3.1.1 Identifying sensing deviations
Practical guidance - cross-domain and automotive
Maritime guidance is highlighted
Authors: ALADDIN demonstrator project
Summary
This Body of Knowledge entry describes guidance to identify sensing deviations for robotic and autonomous systems (RAS) and design appropriate autonomous anomaly detection solutions.
Who this guidance is for:
- Condition monitoring engineers
- RAS operators
- RAS designers
Background
Correct sensing of the RAS’ state and the surrounding environment is fundamental for the safe operation of RAS. However, despite the designer’s best efforts, RAS can malfunction during operation, as they develop faults. Therefore, it is critical to design RAS with embedded autonomous systems to correctly identify anomalous behaviour so that suitable corrective actions can be taken and the RAS’ maintenance policy can be informed. Identifying unexpected performance based on sensor readings is key to producing an effective anomaly detection system.

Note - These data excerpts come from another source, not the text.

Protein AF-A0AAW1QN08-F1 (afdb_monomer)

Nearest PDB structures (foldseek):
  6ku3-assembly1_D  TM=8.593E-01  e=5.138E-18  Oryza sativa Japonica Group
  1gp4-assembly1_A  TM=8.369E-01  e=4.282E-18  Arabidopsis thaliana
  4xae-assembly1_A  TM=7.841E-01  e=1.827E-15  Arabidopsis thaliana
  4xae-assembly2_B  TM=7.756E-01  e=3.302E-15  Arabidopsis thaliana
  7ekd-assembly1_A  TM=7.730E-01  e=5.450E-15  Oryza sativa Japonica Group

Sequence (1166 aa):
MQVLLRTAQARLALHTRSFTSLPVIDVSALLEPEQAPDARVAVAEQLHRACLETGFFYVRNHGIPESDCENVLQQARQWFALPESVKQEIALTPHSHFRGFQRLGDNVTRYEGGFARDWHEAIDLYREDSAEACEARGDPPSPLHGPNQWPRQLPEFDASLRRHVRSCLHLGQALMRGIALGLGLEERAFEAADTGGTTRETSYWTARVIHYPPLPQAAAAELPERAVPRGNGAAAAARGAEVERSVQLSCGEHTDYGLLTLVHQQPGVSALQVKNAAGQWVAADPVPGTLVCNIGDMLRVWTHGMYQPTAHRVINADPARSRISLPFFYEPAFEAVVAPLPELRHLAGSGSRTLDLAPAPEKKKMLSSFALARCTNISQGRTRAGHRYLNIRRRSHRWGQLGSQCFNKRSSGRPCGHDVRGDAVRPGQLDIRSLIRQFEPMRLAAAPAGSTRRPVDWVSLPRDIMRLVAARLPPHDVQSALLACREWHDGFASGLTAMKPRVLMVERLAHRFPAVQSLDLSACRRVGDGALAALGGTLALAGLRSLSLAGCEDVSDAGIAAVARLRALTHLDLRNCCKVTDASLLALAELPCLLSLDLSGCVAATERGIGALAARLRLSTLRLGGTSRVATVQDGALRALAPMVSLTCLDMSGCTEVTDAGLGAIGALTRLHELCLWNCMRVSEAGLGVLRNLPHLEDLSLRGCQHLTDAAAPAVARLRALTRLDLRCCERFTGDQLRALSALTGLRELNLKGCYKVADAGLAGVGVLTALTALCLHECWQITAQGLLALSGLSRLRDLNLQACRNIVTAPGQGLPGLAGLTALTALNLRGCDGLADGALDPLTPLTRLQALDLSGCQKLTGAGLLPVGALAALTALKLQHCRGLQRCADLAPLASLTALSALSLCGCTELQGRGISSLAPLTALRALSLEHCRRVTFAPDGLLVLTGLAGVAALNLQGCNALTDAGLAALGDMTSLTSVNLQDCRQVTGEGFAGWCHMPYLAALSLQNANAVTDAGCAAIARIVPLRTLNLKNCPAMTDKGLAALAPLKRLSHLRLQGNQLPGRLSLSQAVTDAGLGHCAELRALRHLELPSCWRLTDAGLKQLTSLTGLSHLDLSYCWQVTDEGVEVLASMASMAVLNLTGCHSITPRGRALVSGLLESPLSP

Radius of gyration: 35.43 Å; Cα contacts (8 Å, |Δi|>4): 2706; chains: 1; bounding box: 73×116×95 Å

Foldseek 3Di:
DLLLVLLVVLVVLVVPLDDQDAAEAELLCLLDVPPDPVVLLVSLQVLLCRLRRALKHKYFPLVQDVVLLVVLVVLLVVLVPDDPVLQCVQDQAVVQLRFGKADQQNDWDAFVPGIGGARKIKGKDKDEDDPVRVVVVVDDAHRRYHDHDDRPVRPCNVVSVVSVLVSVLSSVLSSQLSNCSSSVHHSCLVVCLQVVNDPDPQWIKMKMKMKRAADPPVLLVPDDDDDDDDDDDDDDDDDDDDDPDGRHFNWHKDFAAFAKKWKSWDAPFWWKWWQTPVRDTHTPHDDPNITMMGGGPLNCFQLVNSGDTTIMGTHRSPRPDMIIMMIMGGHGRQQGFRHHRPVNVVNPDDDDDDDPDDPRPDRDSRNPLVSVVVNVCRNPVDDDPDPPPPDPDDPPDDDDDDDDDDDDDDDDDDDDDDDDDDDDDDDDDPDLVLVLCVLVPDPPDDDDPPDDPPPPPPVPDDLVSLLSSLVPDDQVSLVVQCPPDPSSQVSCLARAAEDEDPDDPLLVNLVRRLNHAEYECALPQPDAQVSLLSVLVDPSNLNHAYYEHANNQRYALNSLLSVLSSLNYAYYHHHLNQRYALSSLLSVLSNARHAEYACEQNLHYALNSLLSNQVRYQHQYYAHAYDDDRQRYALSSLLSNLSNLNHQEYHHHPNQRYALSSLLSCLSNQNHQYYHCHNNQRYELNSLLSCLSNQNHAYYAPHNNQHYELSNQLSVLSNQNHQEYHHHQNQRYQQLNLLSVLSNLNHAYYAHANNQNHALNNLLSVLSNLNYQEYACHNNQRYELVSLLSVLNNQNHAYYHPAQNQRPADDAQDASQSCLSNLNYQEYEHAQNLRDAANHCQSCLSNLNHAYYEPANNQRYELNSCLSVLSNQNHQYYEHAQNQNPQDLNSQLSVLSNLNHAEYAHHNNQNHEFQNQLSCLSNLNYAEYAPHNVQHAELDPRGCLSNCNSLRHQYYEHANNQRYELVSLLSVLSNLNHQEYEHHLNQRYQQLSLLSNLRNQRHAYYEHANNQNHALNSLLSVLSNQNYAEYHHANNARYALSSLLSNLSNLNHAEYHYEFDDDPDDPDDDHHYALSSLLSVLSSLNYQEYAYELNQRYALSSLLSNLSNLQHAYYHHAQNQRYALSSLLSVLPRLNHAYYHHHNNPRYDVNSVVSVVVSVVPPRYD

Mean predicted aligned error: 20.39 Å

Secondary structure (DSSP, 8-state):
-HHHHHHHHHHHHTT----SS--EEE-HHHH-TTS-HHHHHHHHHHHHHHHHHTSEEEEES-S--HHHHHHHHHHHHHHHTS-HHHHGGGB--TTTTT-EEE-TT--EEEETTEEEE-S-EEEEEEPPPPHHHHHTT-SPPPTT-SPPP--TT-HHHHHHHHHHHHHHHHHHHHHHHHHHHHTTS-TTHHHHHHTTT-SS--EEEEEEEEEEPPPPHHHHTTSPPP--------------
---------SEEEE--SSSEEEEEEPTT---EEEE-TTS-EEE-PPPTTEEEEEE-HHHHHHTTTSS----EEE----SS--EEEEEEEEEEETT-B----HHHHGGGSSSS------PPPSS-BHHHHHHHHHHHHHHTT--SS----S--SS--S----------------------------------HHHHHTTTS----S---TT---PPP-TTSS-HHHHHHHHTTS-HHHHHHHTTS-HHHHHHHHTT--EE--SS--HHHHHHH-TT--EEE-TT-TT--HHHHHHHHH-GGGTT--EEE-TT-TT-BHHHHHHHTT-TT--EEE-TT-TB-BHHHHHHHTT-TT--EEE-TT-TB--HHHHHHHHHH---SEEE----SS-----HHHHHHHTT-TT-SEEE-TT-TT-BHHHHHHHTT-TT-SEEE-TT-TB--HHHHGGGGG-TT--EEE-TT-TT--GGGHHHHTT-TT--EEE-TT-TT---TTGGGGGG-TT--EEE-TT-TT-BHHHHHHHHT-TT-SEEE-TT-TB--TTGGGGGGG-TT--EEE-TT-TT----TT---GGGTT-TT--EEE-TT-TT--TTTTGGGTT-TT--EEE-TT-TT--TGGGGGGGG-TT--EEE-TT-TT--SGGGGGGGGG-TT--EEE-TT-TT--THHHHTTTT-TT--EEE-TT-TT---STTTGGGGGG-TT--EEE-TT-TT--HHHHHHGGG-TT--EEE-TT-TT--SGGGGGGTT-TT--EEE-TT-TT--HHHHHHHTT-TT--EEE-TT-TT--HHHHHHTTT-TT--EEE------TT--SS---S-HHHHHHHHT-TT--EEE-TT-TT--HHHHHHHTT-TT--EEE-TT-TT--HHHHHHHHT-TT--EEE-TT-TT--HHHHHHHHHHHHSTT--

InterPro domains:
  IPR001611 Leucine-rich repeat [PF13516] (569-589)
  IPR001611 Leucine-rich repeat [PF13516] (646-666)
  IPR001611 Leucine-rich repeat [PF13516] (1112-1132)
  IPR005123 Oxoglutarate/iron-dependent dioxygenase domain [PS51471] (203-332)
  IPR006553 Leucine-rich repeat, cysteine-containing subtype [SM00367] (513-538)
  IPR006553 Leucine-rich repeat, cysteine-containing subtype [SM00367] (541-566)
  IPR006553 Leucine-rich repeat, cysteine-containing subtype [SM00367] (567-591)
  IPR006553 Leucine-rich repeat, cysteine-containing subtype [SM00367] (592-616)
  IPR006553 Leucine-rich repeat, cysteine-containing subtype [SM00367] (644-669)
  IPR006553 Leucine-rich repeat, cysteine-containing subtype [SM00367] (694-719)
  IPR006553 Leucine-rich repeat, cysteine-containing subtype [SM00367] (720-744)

Regulations for condition monitoring systems can be found in the ISO standards 13372:2012 [1] and 26262-1:2018 [2] for machines and road vehicles, respectively. This Body of Knowledge entry describes best practices for the real-time identification of sensing deviations of RAS to assure their operations. The proposed solutions are data-driven and have been developed for and tested with Marine Autonomous Systems (MAS) and in particular underwater gliders, although they can be transferred to any other RAS applications thanks to their generality.

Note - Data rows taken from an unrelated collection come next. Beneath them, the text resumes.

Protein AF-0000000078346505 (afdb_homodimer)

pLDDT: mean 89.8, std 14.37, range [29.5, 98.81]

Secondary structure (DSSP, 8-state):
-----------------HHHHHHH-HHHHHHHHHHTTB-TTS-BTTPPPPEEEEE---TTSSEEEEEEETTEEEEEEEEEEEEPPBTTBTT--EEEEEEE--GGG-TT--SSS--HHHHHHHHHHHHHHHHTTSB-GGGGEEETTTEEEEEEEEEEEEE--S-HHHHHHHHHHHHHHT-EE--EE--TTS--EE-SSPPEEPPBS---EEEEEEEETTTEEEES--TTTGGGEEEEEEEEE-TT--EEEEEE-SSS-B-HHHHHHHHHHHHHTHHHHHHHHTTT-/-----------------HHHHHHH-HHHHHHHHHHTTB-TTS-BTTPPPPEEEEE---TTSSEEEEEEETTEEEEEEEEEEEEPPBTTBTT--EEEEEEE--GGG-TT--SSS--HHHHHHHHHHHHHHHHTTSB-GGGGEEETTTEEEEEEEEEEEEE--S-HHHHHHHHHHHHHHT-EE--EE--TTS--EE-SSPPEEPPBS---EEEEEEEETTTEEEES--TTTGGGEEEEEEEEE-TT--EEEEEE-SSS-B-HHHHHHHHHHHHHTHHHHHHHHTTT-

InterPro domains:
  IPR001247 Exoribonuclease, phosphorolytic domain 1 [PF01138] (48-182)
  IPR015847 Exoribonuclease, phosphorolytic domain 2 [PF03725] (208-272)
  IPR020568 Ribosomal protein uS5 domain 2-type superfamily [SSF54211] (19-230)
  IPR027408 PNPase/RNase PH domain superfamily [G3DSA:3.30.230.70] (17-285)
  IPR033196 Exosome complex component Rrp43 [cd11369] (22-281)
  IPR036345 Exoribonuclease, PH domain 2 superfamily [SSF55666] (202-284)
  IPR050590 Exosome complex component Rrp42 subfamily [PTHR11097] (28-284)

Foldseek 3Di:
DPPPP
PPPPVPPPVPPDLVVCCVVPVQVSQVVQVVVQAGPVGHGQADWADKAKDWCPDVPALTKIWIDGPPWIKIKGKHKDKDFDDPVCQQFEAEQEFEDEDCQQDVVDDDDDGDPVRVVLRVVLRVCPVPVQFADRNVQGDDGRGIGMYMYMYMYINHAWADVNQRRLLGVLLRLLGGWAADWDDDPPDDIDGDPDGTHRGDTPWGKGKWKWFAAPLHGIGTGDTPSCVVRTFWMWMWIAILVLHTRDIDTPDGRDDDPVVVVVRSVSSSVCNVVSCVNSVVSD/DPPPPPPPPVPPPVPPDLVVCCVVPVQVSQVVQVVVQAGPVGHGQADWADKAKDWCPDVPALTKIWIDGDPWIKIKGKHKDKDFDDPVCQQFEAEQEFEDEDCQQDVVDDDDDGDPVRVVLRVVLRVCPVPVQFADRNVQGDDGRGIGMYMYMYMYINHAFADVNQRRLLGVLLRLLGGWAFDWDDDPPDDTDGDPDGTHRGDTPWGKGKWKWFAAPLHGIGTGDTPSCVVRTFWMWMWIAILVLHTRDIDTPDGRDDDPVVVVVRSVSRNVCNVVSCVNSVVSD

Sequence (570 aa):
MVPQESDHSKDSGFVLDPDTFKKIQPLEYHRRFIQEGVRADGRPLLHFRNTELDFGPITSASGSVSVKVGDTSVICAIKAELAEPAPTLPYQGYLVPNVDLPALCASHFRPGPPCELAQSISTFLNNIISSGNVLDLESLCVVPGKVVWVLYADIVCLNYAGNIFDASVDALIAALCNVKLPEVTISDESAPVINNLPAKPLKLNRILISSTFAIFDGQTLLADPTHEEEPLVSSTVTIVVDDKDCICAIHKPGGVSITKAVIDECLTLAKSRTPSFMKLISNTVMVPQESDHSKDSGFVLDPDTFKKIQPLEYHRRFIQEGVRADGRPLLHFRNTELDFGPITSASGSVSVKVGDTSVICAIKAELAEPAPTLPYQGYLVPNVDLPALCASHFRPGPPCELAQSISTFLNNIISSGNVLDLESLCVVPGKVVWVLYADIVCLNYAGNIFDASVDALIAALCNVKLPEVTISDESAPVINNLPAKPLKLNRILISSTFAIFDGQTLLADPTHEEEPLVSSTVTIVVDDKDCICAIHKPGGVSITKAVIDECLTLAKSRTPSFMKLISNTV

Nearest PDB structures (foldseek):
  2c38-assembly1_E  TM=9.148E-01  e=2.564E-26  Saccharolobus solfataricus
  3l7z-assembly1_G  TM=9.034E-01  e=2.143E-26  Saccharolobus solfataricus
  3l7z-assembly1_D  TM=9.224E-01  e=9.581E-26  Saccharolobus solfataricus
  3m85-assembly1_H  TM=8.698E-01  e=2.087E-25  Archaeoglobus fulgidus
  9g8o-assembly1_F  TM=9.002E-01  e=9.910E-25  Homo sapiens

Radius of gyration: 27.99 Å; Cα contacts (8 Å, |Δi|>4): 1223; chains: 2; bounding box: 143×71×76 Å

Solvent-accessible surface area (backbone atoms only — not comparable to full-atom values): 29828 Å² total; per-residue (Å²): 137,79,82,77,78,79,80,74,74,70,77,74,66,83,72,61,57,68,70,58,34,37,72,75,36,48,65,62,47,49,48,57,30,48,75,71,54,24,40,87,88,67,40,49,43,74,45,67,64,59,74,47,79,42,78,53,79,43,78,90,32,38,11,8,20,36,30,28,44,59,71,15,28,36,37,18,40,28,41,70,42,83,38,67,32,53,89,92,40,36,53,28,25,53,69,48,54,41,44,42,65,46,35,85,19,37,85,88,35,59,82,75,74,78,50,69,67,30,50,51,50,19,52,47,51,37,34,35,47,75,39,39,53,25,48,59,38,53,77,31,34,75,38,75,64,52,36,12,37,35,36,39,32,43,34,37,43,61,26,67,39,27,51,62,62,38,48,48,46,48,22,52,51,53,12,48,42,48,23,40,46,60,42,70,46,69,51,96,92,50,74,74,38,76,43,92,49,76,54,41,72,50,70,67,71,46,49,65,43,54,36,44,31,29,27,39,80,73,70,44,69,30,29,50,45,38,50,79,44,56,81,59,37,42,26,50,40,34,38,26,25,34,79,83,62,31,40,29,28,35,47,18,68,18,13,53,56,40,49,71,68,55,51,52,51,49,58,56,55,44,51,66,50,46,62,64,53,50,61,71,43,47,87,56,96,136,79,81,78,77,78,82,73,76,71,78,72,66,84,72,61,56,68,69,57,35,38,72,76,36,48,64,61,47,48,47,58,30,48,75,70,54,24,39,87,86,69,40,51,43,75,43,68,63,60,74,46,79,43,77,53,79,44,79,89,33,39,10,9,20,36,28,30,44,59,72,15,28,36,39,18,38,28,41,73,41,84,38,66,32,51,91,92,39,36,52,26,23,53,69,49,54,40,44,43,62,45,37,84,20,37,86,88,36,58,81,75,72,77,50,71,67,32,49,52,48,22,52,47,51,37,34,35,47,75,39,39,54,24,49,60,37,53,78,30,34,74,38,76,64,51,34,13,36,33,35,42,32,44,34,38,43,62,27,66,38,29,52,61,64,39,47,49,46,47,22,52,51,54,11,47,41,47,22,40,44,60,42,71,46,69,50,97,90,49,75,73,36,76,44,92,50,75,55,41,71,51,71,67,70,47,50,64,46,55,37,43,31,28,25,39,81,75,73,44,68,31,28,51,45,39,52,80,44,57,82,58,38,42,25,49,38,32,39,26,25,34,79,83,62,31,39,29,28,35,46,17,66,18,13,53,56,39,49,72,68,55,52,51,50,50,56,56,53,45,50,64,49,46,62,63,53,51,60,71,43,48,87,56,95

Stage input and output artefacts
Required input/existing knowledge:
- List of all sensors on the RAS – the list should clearly label any redundant sensors on over-observed systems
- Signal output from all sensors, including both readings and the associated time stamps, synced for the RAS
- Knowledge of the dynamics of the RAS (desirable, especially for under-observed systems)
- Failure Mode Effect Analysis (FMEA) for the RAS (desirable), which can be completed according to the IEC 60812:2018 standards [3]
- Hazard and Operability study (HAZOP) for the RAS (desirable), which can be completed according to the IEC 61882:2016 standards [4]
- Formal description of the baseline RAS behaviour
- Metadata (e.g. calibration, system configuration, deployment reports or operator logs) to enable understanding of wider context
- Training and validation datasets for baseline RAS behaviour – data from multiple RAS within a fleet would be ideal
- Testing datasets for anomalous RAS behaviour – data of a wide range of anomalies would be ideal.
Assumptions:
- Sensing requirements, as defined in Section 2.2.1.1 of the Body of Knowledge, are met, i.e. the installed sensors are appropriate for the RAS
- The incoming volume of data is manageable in real-time with the installed processing power.
Expected outputs:
- The system is able to autonomously detect anomalies and inform the operator accordingly.
Procedure and activities
Figure 1 shows an overview of a procedure that can be used to identify sensing deviation for a RAS. In this section, further details are provided for each step.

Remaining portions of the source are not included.